There has been widespread coverage of the EAT-Lancet report urging a drastic change in global food consumption. This was written by a distinguished scientific commission established by EAT, a global non-profit foundation, together with the Lancet. The key conclusions include: “Transformation to healthy diets from sustainable food systems is necessary to achieve the UN Sustainable Development Goals and the Paris Agreement” and “intensive meat production is on an unstoppable trajectory comprising the single greatest contributor to climate change.”

I couldn’t agree more. Compassion in World Farming’s CEO, Philip Lymbery, moved beyond traditional animal welfare concerns to show the environmental effects of current food systems in his seminal book Dead Zone. In a nutshell, we are hooked on an intensive meat production system which is simultaneously environmentally unsustainable and bad for human health.

This is not about a global shift to veganism – indeed, the report envisages dietary changes which can mean more meat consumption in the poorest areas of the planet. But it would mean very significant changes to eat much less meat in the developed world. That in turn would make it easier to shift to high-quality meat from grass-fed animals, not dependent on intensive production with heavy antibiotic use and a reliance on inefficient use of grain. The report is not concerned with animal welfare, though welfare would certainly benefit as well.

But this is a scientific report. How is it going to move into the realm of practical politics? And what can Britain do to help? There are, I believe, three practical steps that need to happen:

1. The British Government needs to accept the direction of travel. It should be a public objective to eat less meat and better meat – better for the environment, human health and welfare alike.

2. Current indirect costs of intensive farming need to be reflected in actual costs, so that companies can make rational decisions based on real costs.

3. Britain should support the efforts by the EAT-Lancet commission to engage the United Nations, with a view to building a process for global action similar to the process to combat climate change.

How realistic is this?
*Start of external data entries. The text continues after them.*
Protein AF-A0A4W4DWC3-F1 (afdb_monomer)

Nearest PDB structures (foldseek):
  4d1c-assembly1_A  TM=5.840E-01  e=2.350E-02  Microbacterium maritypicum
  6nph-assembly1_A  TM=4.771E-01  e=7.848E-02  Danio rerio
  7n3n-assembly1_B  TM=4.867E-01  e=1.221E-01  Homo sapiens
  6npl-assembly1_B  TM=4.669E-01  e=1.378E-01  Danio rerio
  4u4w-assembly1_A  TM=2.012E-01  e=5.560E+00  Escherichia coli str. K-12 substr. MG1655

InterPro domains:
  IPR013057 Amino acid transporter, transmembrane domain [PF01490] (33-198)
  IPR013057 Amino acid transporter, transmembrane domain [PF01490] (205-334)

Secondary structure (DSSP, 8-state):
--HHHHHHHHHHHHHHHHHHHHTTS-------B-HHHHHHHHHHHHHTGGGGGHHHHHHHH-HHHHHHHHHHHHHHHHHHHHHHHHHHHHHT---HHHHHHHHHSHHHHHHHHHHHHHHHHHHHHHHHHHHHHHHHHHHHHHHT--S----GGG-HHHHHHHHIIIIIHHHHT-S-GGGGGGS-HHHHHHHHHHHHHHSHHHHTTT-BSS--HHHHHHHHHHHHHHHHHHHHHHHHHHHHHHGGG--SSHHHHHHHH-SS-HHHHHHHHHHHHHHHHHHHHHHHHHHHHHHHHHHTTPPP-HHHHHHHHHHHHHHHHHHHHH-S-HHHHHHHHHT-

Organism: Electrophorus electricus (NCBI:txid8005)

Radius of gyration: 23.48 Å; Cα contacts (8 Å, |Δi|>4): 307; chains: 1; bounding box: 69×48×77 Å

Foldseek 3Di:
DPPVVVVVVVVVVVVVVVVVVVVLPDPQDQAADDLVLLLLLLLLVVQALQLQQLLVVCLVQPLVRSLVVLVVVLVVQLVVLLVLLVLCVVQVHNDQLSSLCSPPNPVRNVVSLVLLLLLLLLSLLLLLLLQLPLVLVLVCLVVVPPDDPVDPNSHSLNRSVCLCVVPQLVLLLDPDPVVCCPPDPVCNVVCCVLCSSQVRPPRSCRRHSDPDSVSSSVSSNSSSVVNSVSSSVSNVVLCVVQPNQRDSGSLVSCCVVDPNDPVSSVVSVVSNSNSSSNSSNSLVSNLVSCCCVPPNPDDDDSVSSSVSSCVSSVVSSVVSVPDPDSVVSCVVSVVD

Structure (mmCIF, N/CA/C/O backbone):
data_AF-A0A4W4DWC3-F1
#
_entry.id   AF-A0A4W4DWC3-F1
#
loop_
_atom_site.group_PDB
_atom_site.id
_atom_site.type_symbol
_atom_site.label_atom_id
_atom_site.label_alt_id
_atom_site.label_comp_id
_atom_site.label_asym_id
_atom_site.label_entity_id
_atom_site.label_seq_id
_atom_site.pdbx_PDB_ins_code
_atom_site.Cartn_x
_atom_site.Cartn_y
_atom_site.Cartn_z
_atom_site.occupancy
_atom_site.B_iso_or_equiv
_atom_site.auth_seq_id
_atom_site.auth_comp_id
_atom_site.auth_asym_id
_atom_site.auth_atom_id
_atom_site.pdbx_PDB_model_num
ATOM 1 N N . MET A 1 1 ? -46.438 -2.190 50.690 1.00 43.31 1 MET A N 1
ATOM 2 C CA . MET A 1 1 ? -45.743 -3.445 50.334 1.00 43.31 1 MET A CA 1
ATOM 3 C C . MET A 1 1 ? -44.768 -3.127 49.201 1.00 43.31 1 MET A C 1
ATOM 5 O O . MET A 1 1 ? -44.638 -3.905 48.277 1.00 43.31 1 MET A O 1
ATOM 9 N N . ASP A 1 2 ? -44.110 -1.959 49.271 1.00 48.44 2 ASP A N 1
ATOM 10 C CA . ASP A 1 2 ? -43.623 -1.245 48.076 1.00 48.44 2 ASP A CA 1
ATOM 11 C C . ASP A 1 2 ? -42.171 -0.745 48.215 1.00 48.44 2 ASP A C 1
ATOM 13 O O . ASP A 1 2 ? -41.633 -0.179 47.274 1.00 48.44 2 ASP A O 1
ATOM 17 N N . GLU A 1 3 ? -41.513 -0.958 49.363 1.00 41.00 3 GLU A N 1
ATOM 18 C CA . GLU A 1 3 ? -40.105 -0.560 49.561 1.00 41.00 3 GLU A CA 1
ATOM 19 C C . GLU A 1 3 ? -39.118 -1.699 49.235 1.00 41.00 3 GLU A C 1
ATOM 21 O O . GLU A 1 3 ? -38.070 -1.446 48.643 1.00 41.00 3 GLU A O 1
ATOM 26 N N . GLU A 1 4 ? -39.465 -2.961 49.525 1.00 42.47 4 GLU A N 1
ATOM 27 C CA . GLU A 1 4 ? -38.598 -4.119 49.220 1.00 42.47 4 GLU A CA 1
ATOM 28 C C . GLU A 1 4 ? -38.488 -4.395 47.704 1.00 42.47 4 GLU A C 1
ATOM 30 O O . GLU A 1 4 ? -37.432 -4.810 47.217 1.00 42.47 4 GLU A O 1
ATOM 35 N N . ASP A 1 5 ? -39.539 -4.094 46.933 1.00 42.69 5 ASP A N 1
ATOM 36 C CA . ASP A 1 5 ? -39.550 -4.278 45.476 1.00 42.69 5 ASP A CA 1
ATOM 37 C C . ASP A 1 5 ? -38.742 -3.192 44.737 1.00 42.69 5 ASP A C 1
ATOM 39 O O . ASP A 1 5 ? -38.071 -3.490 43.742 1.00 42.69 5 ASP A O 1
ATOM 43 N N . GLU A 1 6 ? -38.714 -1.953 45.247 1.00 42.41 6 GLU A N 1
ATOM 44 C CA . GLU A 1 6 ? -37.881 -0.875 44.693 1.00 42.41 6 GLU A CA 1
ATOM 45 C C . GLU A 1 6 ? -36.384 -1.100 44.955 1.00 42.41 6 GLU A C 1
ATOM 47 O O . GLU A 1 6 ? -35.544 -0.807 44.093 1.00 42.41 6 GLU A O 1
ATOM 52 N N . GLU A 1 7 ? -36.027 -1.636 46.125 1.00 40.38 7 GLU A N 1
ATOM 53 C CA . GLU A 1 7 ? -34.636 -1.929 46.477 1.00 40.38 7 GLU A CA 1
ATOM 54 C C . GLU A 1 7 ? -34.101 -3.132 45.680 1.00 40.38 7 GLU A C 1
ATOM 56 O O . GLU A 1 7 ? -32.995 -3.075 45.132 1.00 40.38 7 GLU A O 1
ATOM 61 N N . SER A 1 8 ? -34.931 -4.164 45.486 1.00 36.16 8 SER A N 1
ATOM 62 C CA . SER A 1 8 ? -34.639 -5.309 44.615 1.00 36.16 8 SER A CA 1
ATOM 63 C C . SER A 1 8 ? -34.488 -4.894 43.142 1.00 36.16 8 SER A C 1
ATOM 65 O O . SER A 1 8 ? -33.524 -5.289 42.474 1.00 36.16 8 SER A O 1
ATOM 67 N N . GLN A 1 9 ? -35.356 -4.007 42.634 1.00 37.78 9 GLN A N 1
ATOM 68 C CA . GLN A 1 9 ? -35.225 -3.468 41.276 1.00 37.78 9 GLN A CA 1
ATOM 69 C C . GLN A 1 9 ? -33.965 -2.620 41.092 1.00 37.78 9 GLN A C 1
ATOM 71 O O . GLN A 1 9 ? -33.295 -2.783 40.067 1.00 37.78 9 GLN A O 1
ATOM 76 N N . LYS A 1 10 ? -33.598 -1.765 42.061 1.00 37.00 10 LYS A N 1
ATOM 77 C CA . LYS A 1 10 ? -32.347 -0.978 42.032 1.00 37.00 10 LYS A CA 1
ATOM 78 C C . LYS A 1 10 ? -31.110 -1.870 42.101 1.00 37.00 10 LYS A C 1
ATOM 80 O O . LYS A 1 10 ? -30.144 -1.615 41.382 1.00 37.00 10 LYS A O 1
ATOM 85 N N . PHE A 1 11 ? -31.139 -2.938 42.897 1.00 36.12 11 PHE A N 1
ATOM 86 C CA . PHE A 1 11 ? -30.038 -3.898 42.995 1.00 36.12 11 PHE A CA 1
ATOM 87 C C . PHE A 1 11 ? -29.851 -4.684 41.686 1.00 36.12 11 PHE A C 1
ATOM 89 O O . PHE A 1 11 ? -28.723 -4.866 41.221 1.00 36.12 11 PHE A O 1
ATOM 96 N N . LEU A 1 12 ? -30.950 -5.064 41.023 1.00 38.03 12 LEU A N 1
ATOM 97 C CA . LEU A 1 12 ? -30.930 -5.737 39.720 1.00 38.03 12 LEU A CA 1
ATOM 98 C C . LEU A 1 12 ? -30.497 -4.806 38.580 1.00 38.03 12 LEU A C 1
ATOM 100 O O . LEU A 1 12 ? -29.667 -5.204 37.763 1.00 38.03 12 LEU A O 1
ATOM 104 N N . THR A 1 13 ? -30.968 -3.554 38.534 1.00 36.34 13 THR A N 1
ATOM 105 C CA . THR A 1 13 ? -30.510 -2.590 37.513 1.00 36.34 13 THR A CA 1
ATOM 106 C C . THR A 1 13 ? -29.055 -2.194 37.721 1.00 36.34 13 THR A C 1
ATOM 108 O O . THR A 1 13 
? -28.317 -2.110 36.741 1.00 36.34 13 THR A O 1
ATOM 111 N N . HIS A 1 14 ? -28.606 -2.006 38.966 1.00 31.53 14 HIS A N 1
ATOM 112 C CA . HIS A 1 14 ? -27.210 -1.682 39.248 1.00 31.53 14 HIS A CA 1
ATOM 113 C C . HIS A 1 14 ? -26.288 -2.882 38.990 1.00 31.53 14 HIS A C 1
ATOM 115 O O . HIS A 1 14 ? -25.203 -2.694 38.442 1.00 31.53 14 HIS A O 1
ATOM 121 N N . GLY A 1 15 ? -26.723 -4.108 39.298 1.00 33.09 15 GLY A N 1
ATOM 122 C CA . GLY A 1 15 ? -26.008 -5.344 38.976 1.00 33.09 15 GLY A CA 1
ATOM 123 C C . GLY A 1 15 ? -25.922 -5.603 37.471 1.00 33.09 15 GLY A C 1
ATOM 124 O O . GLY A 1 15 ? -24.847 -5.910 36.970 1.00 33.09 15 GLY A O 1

Environment Secretary Michael Gove has clearly recognised the need for change. Speaking to the NFU National Farming Conference, he said bluntly: “Change is inevitable, whether in or out of the EU. Population growth, technological innovation, environmental pressures and evolving social attitudes require us all to adapt.”

To change public attitudes, this needs to move to an explicit recognition that the future involves less meat consumption, and certainly a recognition of the hidden costs of the current system. At present, bizarrely, taxpayers are actually subsidising the intensive farming system. In response, farms are increasingly becoming more intensive. We should stop throwing £35million a year at making the situation worse.

How can we move towards an increasingly plant-based diet, as the report urges? Are we looking at meat taxes, as Caroline Lucas MP suggested at this year’s NFU conference? We might well be – so long as the revenue flows into reinforcing the extensive, sustainable farming sector, so that farmers have a solid financial benefit from moving to pasture-based production. But as a start we need to agree that there is a problem and stop helping to finance it.

Beyond our own borders, Britain should take a lead in the FAO, WHO and United Nations Assembly in pressing for global action. Like climate change, the issue is global and it needs to be tackled as such. Like climate change, the scientific consensus is clear, and it needs to lead to collective action.

The food system is the Titanic of the global economy. It is so huge and deeply embedded that change is difficult. But we are heading, hard and fast, for the iceberg and Britain should be taking a lead in championing a swift change in direction.